In addition to the sparsity per layer hyperparams, there are a few more for pruning. The biggest ones are:
- When to start pruning `(stabilization period)`. Letting the model stabilize a bit before beginning pruning is generally a good idea. Edits to the training setup can make the initial epoch or two unstable. So, before cutting out weights, we want to make sure the model is stable.
- How long to prune `(pruning period)`; pruning for more epochs is preferred up to a point. The shorter we make our pruning period, the less likely it is that the model has converged to a stable position before pruning again. A good rule of thumb is to prune over roughly 1/6 - 1/3 of the number of epochs it took to train.
- How long to train after pruning `(fine-tuning period)`. Generally, the model will not have fully recovered after pruning has stopped. In this case, training should continue for a bit longer until the validation loss has stabilized. A good rule of thumb is to fine-tune for roughly 1/6 - 1/3 of the number of epochs it took to train.
- How often to update pruning steps while in the pruning period. The general convention is to apply pruning steps once per epoch. For different setups, it may be beneficial to prune more often (ex: once every tenth of an epoch -- 0.1). It depends on how many weight updates have happened since the last pruning step and how stable the loss function is currently.

In support of all these different hyperparameters, a config file is used and then loaded at training time. A simple UI is given below to enable easy editing of the config. The parameters mentioned above can all be adjusted. Soon we will be replacing this with a more advanced UI with more features to make this selection even easier! For now, we recommend using this notebook and the UI inside for generating the config files. If you are curious, you can look at the output after the next step as it saves the config to a file locally.

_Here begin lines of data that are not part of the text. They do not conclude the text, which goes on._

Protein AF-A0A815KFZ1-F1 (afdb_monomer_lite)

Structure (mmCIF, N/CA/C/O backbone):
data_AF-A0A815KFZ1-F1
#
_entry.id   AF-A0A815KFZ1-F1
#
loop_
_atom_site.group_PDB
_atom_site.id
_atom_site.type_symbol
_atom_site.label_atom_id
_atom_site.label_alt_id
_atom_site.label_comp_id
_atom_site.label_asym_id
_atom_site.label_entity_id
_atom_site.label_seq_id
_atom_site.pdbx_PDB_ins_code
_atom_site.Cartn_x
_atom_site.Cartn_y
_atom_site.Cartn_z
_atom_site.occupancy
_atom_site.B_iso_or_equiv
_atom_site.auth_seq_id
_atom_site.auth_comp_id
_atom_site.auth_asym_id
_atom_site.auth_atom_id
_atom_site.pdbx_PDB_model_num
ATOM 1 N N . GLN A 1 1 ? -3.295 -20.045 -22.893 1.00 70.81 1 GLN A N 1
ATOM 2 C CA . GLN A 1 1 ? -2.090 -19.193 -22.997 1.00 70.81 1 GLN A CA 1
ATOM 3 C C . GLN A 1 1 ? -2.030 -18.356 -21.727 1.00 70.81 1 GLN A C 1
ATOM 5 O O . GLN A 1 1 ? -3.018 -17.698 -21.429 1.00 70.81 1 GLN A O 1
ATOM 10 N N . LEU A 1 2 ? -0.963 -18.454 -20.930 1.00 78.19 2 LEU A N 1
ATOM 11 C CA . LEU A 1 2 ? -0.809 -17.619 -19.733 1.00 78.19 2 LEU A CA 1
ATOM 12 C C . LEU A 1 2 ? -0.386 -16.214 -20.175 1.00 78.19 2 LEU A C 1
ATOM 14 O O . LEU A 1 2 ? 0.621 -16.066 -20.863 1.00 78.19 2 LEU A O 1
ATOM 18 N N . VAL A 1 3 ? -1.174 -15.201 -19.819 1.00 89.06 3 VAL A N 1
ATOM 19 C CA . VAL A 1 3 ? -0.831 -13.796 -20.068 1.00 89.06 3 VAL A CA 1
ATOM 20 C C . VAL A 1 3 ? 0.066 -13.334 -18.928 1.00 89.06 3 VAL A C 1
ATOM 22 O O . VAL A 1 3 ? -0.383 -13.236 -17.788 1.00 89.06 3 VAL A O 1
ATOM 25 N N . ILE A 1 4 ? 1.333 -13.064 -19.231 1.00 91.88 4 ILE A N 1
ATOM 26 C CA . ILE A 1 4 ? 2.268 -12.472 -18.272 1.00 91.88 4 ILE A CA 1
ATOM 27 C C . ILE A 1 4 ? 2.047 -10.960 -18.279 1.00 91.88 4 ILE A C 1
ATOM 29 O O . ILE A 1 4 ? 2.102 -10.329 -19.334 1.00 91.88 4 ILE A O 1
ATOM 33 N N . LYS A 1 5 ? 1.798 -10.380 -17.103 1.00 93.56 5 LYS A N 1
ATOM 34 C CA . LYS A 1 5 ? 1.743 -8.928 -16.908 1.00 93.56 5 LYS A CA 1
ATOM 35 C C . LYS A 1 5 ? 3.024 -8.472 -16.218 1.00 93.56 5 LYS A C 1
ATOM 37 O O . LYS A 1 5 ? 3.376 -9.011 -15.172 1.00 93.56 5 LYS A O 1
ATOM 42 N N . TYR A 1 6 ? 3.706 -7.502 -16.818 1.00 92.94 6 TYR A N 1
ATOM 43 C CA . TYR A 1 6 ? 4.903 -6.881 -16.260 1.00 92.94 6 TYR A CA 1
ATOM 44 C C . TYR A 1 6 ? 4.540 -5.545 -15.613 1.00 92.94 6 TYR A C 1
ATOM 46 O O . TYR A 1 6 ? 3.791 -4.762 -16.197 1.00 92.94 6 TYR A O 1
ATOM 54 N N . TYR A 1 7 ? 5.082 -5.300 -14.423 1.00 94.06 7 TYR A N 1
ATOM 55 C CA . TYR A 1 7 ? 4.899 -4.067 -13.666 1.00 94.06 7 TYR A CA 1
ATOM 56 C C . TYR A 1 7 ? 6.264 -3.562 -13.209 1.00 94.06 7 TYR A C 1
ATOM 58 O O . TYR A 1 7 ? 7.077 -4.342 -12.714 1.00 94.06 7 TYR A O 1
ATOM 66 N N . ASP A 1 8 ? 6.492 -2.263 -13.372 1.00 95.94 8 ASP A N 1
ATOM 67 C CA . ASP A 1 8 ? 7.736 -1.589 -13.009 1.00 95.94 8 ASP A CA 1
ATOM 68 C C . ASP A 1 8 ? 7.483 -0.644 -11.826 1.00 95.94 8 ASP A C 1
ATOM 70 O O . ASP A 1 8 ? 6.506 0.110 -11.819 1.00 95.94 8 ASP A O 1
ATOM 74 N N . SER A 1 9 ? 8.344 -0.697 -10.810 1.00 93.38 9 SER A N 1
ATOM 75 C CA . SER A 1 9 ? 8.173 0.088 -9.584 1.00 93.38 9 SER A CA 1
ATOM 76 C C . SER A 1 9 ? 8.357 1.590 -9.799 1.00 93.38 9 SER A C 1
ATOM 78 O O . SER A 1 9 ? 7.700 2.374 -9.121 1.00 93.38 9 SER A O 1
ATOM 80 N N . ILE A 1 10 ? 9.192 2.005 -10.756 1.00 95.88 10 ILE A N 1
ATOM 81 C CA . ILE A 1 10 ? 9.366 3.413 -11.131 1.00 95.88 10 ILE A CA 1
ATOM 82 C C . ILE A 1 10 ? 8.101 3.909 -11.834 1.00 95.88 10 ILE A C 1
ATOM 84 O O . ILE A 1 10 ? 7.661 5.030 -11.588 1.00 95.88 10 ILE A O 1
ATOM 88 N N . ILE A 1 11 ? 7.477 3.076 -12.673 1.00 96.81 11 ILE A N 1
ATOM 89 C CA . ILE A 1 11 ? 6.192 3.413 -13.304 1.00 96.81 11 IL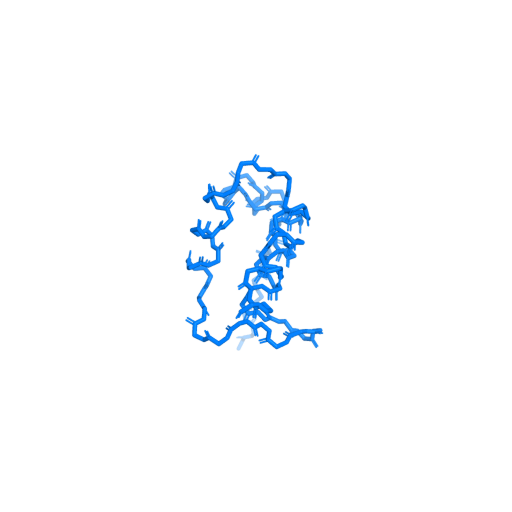E A CA 1
ATOM 90 C C . ILE A 1 11 ? 5.090 3.547 -12.249 1.00 96.81 11 ILE A C 1
ATOM 92 O O . ILE A 1 11 ? 4.339 4.519 -12.290 1.00 96.81 11 ILE A O 1
ATOM 96 N N . ILE A 1 12 ? 5.008 2.612 -11.297 1.00 94.62 12 ILE A N 1
ATOM 97 C CA . ILE A 1 12 ? 4.035 2.663 -10.192 1.00 94.62 12 ILE A CA 1
ATOM 98 C C . ILE A 1 12 ? 4.216 3.945 -9.377 1.00 94.62 12 ILE A C 1
ATOM 100 O O . ILE A 1 12 ? 3.241 4.660 -9.157 1.00 94.62 12 ILE A O 1
ATOM 104 N N . LEU A 1 13 ? 5.455 4.267 -8.997 1.00 94.31 13 LEU A N 1
ATOM 105 C CA . LEU A 1 13 ? 5.763 5.495 -8.276 1.00 94.31 13 LEU A CA 1
ATOM 106 C C . LEU A 1 13 ? 5.335 6.729 -9.076 1.00 94.31 13 LEU A C 1
ATOM 108 O O . LEU A 1 13 ? 4.594 7.558 -8.575 1.00 94.31 13 LEU A O 1
ATOM 112 N N . ASN A 1 14 ? 5.742 6.841 -10.338 1.00 95.56 14 ASN A N 1
ATOM 113 C CA . ASN A 1 14 ? 5.519 8.063 -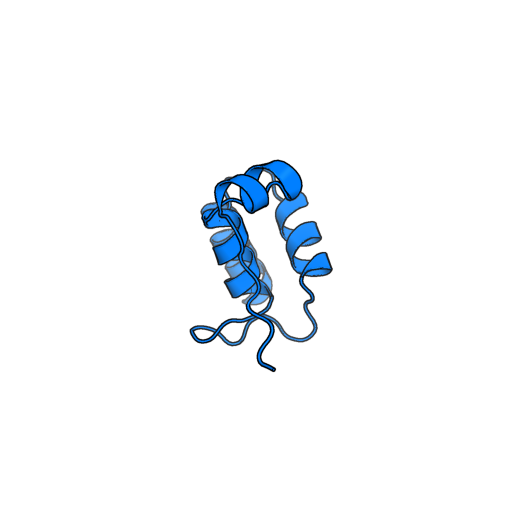11.112 1.00 95.56 14 ASN A CA 1
ATOM 114 C C . ASN A 1 14 ? 4.061 8.269 -11.546 1.00 95.56 14 ASN A C 1
ATOM 116 O O . ASN A 1 14 ? 3.630 9.407 -11.701 1.00 95.56 14 ASN A O 1
ATOM 120 N N . GLN A 1 15 ? 3.316 7.193 -11.815 1.00 96.25 15 GLN A N 1
ATOM 121 C CA . GLN A 1 15 ? 1.940 7.297 -12.315 1.00 96.25 15 GLN A CA 1
ATOM 122 C C . GLN A 1 15 ? 0.895 7.301 -11.205 1.00 96.25 15 GLN A C 1
ATOM 124 O O . GLN A 1 15 ? -0.182 7.860 -11.403 1.00 96.25 15 GLN A O 1
ATOM 129 N N . LEU A 1 16 ? 1.184 6.650 -10.077 1.00 91.00 16 LEU A N 1
ATOM 130 C CA . LEU A 1 16 ? 0.233 6.489 -8.976 1.00 91.00 16 LEU A CA 1
ATOM 131 C C . LEU A 1 16 ? 0.662 7.224 -7.704 1.00 91.00 16 LEU A C 1
ATOM 133 O O . LEU A 1 16 ? -0.107 7.234 -6.750 1.00 91.00 16 LEU A O 1
ATOM 137 N N . ASP A 1 17 ? 1.861 7.813 -7.685 1.00 90.25 17 ASP A N 1
ATOM 138 C CA . ASP A 1 17 ? 2.473 8.420 -6.496 1.00 90.25 17 ASP A CA 1
ATOM 139 C C . ASP A 1 17 ? 2.577 7.427 -5.321 1.00 90.25 17 ASP A C 1
ATOM 141 O O . ASP A 1 17 ? 2.413 7.764 -4.151 1.00 90.25 17 ASP A O 1
ATOM 145 N N . LEU A 1 18 ? 2.806 6.149 -5.650 1.00 91.56 18 LEU A N 1
ATOM 146 C CA . LEU A 1 18 ? 2.891 5.060 -4.680 1.00 91.56 18 LEU A CA 1
ATOM 147 C C . LEU A 1 18 ? 4.339 4.632 -4.484 1.00 91.56 18 LEU A C 1
ATOM 149 O O . LEU A 1 18 ? 4.883 3.821 -5.237 1.00 91.56 18 LEU A O 1
ATOM 153 N N . ASP A 1 19 ? 4.946 5.159 -3.429 1.00 91.44 19 ASP A N 1
ATOM 154 C CA . ASP A 1 19 ? 6.223 4.673 -2.934 1.00 91.44 19 ASP A CA 1
ATOM 155 C C . ASP A 1 19 ? 6.062 3.437 -2.031 1.00 91.44 19 ASP A C 1
ATOM 157 O O . ASP A 1 19 ? 4.963 2.979 -1.698 1.00 91.44 19 ASP A O 1
ATOM 161 N N . ARG A 1 20 ? 7.199 2.864 -1.625 1.00 92.62 20 ARG A N 1
ATOM 162 C CA . ARG A 1 20 ? 7.221 1.658 -0.791 1.00 92.62 20 ARG A CA 1
ATOM 163 C C . ARG A 1 20 ? 6.495 1.862 0.540 1.00 92.62 20 ARG A C 1
ATOM 165 O O . ARG A 1 20 ? 5.830 0.939 1.007 1.00 92.62 20 ARG A O 1
ATOM 172 N N . GLU A 1 21 ? 6.656 3.020 1.173 1.00 89.56 21 GLU A N 1
ATOM 173 C CA . GLU A 1 21 ? 6.056 3.290 2.482 1.00 89.56 21 GLU A CA 1
ATOM 174 C C . GLU A 1 21 ? 4.536 3.386 2.386 1.00 89.56 21 GLU A C 1
ATOM 176 O O . GLU A 1 21 ? 3.824 2.772 3.182 1.00 89.56 21 GLU A O 1
ATOM 181 N N . THR A 1 22 ? 4.041 4.062 1.355 1.00 88.19 22 THR A N 1
ATOM 182 C CA . THR A 1 22 ? 2.614 4.181 1.059 1.00 88.19 22 THR A CA 1
ATOM 183 C C . THR A 1 22 ? 2.009 2.812 0.758 1.00 88.19 22 THR A C 1
ATOM 185 O O . THR A 1 22 ? 0.969 2.465 1.314 1.00 88.19 22 THR A O 1
ATOM 188 N N . MET A 1 23 ? 2.688 1.972 -0.031 1.00 93.25 23 MET A N 1
ATOM 189 C CA . MET A 1 23 ? 2.236 0.600 -0.302 1.00 93.25 23 MET A CA 1
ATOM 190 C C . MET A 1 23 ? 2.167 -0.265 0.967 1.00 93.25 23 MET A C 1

Defaults are given for the MNIST network and dataset. These will likely need to be changed to fit your application better.

In [None]:
from neuralmagicML.nbutils import (
    KSWidgetContainer,
    PruningEpochWidget,
    PruningLayersWidget,
)
from neuralmagicML.pytorch.utils import get_prunable_layers
from neuralmagicML.pytorch.models import MnistNet

if "loss_analysis" not in globals():
    loss_analysis = None

prune_layers = get_prunable_layers(model)
not_mnist = not isinstance(model, MnistNet)
widget_container = KSWidgetContainer(
    PruningEpochWidget(start_epoch=2, end_epoch=20, total_epochs=25, max_epochs=100),
    PruningLayersWidget(
        layer_names=[layer[0] for layer in prune_layers],
        layer_descs=[str(layer[1]) for layer in prune_layers],
        layer_enables=None if not_mnist else [False, True, True, True, True],
        layer_sparsities=None if not_mnist else [0.0, 0.8, 0.9, 0.9, 0.9],
        loss_sens_analysis=loss_analysis,
    ),
)
print("creating ui...")
display(widget_container.create())

## Recalibration Using Pruning

Now that the hyperparameters are chosen, we will use them to recalibrate the given model and dataset. The library is designed to be easily plugged into nearly any training setup for PyTorch. Below we provide an example of how an integration looks. Note, only a handful of these lines are needed to be able to integrate fully.

1. Create a [`ScheduledModifierManager`](); handles loading the config into PyTorch objects that modify the training process.
2. Create a [`ScheduledOptimizer`](); handles updating the PyTorch objects that modify the training process. It wraps the original optimizer that was used to modify the training process/graph, and should be used in place of that. IE, optimizer.step() must be called on `ScheduledOptimizer` and not the original.
3. Use `max_epochs` on the `ScheduledModifierManager` to know how many epochs are needed for training.
4. Call into the `ScheduledOptimizer` for `epoch_start()` and `epoch_end()` before training. These calls mark when an epoch has started and after training for an epoch has ended, respectively.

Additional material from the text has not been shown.